WHAT YOU WILL DO:
A stretch of the entries below is to be set down exactly, running from the line with "ATOM 141 C C" through the line with "ATOM 163 N N", both included, and no other line.
________________________
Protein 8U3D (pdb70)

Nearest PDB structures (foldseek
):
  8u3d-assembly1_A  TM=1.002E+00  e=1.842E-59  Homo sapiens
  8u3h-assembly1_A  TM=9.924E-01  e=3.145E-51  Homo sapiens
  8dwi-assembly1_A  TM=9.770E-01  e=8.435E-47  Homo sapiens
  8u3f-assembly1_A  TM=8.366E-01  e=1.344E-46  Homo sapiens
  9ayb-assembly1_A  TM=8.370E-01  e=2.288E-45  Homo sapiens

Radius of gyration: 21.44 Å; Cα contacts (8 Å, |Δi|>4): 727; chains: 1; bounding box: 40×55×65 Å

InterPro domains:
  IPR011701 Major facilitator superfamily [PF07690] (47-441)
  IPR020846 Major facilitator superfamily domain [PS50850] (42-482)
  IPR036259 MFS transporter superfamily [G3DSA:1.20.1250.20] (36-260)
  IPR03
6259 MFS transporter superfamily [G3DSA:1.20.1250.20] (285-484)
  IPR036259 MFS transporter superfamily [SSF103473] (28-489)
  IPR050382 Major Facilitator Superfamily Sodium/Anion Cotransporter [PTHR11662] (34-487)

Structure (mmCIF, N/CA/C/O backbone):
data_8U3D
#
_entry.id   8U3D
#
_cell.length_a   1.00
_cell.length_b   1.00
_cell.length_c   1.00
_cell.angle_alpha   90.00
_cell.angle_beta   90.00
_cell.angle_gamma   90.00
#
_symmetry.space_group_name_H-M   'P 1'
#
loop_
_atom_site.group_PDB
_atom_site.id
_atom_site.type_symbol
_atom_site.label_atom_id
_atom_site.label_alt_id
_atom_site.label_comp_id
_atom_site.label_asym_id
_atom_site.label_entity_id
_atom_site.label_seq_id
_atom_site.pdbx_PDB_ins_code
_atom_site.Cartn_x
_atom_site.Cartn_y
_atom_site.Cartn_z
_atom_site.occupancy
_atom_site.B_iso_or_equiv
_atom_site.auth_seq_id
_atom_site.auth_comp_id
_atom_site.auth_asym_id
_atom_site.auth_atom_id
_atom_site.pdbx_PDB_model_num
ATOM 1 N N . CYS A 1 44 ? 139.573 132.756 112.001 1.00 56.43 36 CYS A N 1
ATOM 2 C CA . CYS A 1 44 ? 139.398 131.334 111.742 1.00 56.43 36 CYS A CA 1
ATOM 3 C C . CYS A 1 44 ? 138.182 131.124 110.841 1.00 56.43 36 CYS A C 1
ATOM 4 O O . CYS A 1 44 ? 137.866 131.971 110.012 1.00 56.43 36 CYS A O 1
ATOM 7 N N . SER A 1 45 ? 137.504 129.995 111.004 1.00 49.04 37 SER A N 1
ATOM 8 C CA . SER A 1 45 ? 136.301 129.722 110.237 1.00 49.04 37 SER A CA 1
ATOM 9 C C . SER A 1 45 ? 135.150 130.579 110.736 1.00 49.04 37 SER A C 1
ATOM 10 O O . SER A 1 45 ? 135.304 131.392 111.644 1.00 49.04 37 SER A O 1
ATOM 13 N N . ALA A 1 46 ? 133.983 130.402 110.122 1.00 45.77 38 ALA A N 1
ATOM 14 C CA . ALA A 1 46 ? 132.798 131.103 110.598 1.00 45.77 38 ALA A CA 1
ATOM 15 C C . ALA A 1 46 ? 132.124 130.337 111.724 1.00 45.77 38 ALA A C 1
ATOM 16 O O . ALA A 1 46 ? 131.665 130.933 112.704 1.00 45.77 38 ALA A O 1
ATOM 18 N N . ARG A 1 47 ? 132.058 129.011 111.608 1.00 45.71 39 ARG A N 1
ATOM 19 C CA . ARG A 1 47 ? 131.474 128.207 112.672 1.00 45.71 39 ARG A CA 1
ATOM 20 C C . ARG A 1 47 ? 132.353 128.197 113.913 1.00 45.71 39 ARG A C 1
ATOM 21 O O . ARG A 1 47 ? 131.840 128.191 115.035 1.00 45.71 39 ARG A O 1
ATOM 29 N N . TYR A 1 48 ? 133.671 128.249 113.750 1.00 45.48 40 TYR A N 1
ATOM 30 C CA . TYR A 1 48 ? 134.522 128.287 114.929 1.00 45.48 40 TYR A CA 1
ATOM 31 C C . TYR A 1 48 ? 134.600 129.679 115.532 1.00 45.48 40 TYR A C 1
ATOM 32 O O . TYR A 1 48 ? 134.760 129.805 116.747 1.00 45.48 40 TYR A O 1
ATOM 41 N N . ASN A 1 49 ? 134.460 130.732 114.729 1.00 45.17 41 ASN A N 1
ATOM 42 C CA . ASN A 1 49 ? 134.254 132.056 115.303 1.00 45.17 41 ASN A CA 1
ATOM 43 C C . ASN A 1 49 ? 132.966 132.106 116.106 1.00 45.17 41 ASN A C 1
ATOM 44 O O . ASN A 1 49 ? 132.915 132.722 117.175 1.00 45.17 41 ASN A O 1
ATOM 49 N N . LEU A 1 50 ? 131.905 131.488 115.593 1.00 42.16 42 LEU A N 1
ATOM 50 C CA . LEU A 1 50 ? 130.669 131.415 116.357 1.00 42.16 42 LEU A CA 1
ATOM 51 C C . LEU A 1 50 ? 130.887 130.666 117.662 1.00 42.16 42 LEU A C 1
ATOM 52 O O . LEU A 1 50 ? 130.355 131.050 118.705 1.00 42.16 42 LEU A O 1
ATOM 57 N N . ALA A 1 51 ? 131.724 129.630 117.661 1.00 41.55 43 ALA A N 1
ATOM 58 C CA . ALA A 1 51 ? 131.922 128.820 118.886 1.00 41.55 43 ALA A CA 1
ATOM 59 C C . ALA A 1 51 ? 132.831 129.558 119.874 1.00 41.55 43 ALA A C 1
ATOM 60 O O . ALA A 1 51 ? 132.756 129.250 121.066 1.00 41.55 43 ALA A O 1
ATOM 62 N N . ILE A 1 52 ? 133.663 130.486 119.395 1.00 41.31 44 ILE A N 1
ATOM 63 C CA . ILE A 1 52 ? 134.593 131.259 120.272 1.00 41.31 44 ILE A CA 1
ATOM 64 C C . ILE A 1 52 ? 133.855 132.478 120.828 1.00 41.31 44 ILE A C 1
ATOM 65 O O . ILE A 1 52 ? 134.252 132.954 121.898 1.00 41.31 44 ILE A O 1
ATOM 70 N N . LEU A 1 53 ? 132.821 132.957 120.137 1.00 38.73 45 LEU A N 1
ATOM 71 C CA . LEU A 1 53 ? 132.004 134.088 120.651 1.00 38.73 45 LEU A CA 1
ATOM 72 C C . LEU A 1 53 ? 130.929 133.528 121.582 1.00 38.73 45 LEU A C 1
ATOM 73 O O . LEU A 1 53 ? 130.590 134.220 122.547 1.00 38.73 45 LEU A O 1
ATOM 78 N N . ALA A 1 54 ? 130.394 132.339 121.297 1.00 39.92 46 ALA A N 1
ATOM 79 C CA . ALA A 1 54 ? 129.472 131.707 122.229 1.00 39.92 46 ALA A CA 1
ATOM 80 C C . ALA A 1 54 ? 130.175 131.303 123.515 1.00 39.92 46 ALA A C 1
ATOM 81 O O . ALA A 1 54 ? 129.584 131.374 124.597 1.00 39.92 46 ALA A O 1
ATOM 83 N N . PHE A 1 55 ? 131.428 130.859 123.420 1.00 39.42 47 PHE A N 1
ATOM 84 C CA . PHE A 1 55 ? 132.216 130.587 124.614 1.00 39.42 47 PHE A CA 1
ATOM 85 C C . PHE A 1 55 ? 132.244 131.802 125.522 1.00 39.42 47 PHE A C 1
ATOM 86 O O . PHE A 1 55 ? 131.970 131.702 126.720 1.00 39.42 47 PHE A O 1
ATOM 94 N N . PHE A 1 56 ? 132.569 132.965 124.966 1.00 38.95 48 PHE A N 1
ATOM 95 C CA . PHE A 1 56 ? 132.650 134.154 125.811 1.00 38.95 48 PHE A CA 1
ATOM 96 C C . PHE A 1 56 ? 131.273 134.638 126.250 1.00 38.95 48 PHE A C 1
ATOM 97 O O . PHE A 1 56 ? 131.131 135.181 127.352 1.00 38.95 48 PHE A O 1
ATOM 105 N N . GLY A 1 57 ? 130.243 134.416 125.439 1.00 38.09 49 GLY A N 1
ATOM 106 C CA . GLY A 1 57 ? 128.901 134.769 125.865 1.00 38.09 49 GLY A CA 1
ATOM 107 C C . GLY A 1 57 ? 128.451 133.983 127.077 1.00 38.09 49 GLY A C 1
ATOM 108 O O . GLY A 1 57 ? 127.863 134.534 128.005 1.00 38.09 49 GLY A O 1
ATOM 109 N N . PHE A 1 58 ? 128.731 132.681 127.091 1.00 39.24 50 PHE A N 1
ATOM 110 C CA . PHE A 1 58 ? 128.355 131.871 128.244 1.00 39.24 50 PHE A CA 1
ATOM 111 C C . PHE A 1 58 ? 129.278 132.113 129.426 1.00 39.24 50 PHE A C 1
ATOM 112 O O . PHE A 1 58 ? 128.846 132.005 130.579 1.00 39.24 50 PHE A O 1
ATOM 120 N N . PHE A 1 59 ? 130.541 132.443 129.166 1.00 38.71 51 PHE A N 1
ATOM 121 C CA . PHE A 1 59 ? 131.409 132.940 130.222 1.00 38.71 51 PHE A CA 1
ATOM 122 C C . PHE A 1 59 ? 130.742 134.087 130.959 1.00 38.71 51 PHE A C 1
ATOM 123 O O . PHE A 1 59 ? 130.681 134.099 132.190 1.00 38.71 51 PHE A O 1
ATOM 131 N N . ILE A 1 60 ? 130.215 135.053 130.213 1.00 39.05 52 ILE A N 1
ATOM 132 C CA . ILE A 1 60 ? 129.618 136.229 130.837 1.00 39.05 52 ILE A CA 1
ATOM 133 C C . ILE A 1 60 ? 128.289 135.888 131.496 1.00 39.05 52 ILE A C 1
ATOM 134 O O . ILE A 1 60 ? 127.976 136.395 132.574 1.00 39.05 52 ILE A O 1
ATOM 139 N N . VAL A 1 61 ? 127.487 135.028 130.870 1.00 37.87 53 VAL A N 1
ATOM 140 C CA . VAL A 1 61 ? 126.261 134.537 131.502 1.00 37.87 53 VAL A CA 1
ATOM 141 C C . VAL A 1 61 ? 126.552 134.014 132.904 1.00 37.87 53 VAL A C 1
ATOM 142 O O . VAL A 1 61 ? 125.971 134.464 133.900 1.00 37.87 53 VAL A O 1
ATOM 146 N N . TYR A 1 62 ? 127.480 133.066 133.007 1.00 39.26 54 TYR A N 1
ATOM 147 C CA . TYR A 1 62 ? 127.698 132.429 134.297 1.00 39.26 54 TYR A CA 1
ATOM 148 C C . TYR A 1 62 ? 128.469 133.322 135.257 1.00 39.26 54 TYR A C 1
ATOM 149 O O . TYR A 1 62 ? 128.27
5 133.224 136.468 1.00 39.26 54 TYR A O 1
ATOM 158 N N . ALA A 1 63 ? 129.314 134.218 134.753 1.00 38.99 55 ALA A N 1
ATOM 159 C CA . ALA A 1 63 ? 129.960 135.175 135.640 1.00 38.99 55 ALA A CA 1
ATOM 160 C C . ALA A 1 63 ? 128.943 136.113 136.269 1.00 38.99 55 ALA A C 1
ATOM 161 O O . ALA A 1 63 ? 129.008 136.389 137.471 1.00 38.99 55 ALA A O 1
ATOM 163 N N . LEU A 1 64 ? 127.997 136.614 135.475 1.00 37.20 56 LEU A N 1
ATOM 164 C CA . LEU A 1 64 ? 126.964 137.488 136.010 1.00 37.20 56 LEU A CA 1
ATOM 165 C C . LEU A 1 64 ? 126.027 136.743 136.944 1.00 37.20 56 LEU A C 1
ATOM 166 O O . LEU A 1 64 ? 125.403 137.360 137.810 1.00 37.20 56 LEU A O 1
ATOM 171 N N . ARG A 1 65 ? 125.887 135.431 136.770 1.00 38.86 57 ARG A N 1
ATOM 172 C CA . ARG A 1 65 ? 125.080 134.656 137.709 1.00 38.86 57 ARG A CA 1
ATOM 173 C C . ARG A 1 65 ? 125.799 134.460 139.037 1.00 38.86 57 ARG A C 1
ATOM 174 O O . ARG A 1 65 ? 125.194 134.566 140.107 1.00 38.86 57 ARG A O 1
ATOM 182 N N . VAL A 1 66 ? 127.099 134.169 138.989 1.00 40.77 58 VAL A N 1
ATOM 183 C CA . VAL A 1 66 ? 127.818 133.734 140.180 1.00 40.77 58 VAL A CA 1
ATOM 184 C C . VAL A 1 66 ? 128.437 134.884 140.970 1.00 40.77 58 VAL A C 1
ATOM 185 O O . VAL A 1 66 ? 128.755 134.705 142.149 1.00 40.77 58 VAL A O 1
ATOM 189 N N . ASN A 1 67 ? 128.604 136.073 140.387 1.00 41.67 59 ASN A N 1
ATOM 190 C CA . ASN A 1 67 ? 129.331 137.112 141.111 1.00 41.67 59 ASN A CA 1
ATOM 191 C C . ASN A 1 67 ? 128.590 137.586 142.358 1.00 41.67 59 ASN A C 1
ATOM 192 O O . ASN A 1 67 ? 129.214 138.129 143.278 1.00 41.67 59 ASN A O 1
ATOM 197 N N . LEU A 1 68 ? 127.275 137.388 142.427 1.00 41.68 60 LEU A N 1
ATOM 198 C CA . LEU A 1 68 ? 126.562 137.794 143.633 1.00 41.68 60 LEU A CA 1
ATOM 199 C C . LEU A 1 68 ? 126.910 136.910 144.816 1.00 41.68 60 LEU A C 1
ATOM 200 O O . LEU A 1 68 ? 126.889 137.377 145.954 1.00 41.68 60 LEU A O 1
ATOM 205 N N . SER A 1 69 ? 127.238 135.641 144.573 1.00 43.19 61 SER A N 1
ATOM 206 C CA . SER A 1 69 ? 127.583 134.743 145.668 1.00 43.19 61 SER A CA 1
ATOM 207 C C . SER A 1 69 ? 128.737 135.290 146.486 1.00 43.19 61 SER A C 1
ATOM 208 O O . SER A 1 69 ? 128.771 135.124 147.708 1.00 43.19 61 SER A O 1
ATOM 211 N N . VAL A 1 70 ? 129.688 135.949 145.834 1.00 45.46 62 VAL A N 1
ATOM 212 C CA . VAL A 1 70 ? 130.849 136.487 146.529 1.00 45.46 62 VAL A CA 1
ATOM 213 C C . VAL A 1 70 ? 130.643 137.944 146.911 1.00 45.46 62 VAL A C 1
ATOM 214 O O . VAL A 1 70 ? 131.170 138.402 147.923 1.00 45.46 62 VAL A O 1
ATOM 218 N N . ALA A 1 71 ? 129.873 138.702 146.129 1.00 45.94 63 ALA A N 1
________________________
WRITTEN ANSWER:
ATOM 141 C C . VAL A 1 61 ? 126.552 134.014 132.904 1.00 37.87 53 VAL A C 1
ATOM 142 O O . VAL A 1 61 ? 125.971 134.464 133.900 1.00 37.87 53 VAL A O 1
ATOM 146 N N . TYR A 1 62 ? 127.480 133.066 133.007 1.00 39.26 54 TYR A N 1
ATOM 147 C CA . TYR A 1 62 ? 127.698 132.429 134.297 1.00 39.26 54 TYR A CA 1
ATOM 148 C C . TYR A 1 62 ? 128.469 133.322 135.257 1.00 39.26 54 TYR A C 1
ATOM 149 O O . TYR A 1 62 ? 128.27
5 133.224 136.468 1.00 39.26 54 TYR A O 1
ATOM 158 N N . ALA A 1 63 ? 129.314 134.218 134.753 1.00 38.99 55 ALA A N 1
ATOM 159 C CA . ALA A 1 63 ? 129.960 135.175 135.640 1.00 38.99 55 ALA A CA 1
ATOM 160 C C . ALA A 1 63 ? 128.943 136.113 136.269 1.00 38.99 55 ALA A C 1
ATOM 161 O O . ALA A 1 63 ? 129.008 136.389 137.471 1.00 38.99 55 ALA A O 1
ATOM 163 N N . LEU A 1 64 ? 127.997 136.614 135.475 1.00 37.20 56 LEU A N 1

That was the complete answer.